*** SUPPLIED MATERIAL

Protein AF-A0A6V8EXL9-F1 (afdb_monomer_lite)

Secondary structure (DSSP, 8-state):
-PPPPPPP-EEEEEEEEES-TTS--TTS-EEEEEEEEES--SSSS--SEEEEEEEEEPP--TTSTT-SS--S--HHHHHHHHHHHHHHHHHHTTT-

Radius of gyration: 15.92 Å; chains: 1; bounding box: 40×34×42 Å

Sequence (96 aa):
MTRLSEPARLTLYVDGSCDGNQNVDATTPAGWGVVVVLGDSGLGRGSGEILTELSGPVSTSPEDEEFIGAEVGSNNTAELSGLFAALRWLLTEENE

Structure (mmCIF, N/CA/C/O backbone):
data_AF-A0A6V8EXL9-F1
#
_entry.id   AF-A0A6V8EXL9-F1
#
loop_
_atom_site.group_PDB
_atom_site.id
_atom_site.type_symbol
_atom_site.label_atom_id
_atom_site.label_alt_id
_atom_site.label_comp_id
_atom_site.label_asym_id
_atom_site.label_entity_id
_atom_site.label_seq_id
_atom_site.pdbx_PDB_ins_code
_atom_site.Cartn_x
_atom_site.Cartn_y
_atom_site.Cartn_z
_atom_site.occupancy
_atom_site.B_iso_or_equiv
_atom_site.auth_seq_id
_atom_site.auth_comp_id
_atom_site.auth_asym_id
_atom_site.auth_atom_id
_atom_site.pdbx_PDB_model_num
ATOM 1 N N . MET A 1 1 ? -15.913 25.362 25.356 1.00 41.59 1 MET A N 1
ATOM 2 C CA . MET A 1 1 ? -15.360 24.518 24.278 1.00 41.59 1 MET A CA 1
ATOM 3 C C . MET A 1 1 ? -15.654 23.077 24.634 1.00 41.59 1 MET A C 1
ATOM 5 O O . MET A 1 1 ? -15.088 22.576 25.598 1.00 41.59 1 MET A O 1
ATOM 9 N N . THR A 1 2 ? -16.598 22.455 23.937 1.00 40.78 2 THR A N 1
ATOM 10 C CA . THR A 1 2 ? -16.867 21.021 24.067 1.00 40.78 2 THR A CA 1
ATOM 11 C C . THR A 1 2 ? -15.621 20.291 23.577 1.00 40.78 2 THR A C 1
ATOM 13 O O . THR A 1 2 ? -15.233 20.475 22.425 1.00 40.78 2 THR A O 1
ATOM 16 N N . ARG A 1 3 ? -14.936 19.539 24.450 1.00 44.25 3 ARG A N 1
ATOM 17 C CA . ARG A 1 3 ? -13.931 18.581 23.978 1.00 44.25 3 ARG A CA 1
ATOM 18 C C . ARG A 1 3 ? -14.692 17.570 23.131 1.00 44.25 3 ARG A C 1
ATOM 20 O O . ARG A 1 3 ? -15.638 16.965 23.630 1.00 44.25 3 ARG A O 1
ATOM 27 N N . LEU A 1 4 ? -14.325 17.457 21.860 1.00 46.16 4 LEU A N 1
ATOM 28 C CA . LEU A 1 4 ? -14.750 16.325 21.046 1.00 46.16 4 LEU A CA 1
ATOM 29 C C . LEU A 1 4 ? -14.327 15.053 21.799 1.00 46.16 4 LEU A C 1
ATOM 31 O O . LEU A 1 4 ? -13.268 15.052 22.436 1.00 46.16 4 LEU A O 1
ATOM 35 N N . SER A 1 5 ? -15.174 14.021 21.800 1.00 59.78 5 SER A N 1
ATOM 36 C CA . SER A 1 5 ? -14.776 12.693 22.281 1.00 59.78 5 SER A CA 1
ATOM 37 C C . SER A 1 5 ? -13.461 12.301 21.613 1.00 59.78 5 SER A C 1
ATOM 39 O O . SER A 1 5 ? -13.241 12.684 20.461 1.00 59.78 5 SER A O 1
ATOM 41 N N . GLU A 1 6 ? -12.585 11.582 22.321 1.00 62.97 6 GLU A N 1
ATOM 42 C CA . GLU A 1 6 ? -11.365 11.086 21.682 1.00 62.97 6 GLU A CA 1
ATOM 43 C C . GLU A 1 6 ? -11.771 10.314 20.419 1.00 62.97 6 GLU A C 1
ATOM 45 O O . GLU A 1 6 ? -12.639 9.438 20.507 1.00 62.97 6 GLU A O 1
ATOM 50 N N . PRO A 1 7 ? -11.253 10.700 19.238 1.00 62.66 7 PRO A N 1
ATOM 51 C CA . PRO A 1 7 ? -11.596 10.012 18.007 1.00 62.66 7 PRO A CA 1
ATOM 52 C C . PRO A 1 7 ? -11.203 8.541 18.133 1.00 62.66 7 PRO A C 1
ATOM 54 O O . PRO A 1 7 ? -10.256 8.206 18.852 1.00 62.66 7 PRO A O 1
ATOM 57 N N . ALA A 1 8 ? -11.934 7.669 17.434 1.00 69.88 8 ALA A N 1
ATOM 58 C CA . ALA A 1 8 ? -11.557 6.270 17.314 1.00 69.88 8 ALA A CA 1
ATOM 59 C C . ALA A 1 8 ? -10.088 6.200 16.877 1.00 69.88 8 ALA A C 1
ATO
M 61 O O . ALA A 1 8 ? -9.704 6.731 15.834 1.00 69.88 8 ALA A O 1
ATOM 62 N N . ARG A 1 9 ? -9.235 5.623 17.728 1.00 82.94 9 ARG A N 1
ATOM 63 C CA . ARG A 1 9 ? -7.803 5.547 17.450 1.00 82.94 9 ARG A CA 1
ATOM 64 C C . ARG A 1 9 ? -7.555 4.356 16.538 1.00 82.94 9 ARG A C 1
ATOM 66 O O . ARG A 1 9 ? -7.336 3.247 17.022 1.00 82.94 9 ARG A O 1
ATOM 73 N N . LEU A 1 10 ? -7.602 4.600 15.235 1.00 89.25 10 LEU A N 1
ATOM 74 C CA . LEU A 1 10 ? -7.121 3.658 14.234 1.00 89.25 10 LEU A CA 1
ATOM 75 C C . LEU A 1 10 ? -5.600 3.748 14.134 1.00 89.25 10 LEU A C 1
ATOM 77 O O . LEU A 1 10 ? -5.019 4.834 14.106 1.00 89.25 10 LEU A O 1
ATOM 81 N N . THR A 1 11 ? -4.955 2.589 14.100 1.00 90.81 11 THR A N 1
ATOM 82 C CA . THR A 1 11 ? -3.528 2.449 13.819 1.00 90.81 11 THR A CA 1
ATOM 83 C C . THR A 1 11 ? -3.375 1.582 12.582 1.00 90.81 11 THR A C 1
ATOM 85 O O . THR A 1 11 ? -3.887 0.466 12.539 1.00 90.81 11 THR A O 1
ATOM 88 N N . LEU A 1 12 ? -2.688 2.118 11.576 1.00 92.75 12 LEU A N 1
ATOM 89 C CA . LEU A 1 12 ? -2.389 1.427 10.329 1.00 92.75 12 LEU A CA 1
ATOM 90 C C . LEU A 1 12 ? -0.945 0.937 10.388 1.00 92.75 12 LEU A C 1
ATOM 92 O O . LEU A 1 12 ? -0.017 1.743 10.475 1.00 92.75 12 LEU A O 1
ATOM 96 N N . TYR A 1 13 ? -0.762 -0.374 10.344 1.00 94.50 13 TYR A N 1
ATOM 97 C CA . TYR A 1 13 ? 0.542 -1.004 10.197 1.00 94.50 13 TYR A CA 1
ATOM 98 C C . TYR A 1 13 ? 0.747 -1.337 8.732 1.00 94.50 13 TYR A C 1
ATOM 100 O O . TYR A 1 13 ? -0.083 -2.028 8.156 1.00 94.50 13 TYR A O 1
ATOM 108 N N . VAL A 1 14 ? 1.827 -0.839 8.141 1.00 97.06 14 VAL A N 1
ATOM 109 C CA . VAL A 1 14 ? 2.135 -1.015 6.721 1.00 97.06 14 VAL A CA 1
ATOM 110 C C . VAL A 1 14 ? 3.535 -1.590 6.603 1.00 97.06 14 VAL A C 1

******

The answer is the lines above between the line holding "M 61 O O . ALA" and the line holding "ATOM 85 O O", inclusive, each written out exactly, and no others.

* ANSWER FOR THE TASK
M 61 O O . ALA A 1 8 ? -9.704 6.731 15.834 1.00 69.88 8 ALA A O 1
ATOM 62 N N . ARG A 1 9 ? -9.235 5.623 17.728 1.00 82.94 9 ARG A N 1
ATOM 63 C CA . ARG A 1 9 ? -7.803 5.547 17.450 1.00 82.94 9 ARG A CA 1
ATOM 64 C C . ARG A 1 9 ? -7.555 4.356 16.538 1.00 82.94 9 ARG A C 1
ATOM 66 O O . ARG A 1 9 ? -7.336 3.247 17.022 1.00 82.94 9 ARG A O 1
ATOM 73 N N . LEU A 1 10 ? -7.602 4.600 15.235 1.00 89.25 10 LEU A N 1
ATOM 74 C CA . LEU A 1 10 ? -7.121 3.658 14.234 1.00 89.25 10 LEU A CA 1
ATOM 75 C C . LEU A 1 10 ? -5.600 3.748 14.134 1.00 89.25 10 LEU A C 1
ATOM 77 O O . LEU A 1 10 ? -5.019 4.834 14.106 1.00 89.25 10 LEU A O 1
ATOM 81 N N . THR A 1 11 ? -4.955 2.589 14.100 1.00 90.81 11 THR A N 1
ATOM 82 C CA . THR A 1 11 ? -3.528 2.449 13.819 1.00 90.81 11 THR A CA 1
ATOM 83 C C . THR A 1 11 ? -3.375 1.582 12.582 1.00 90.81 11 THR A C 1
ATOM 85 O O . THR A 1 11 ? -3.887 0.466 12.539 1.00 90.81 11 THR A O 1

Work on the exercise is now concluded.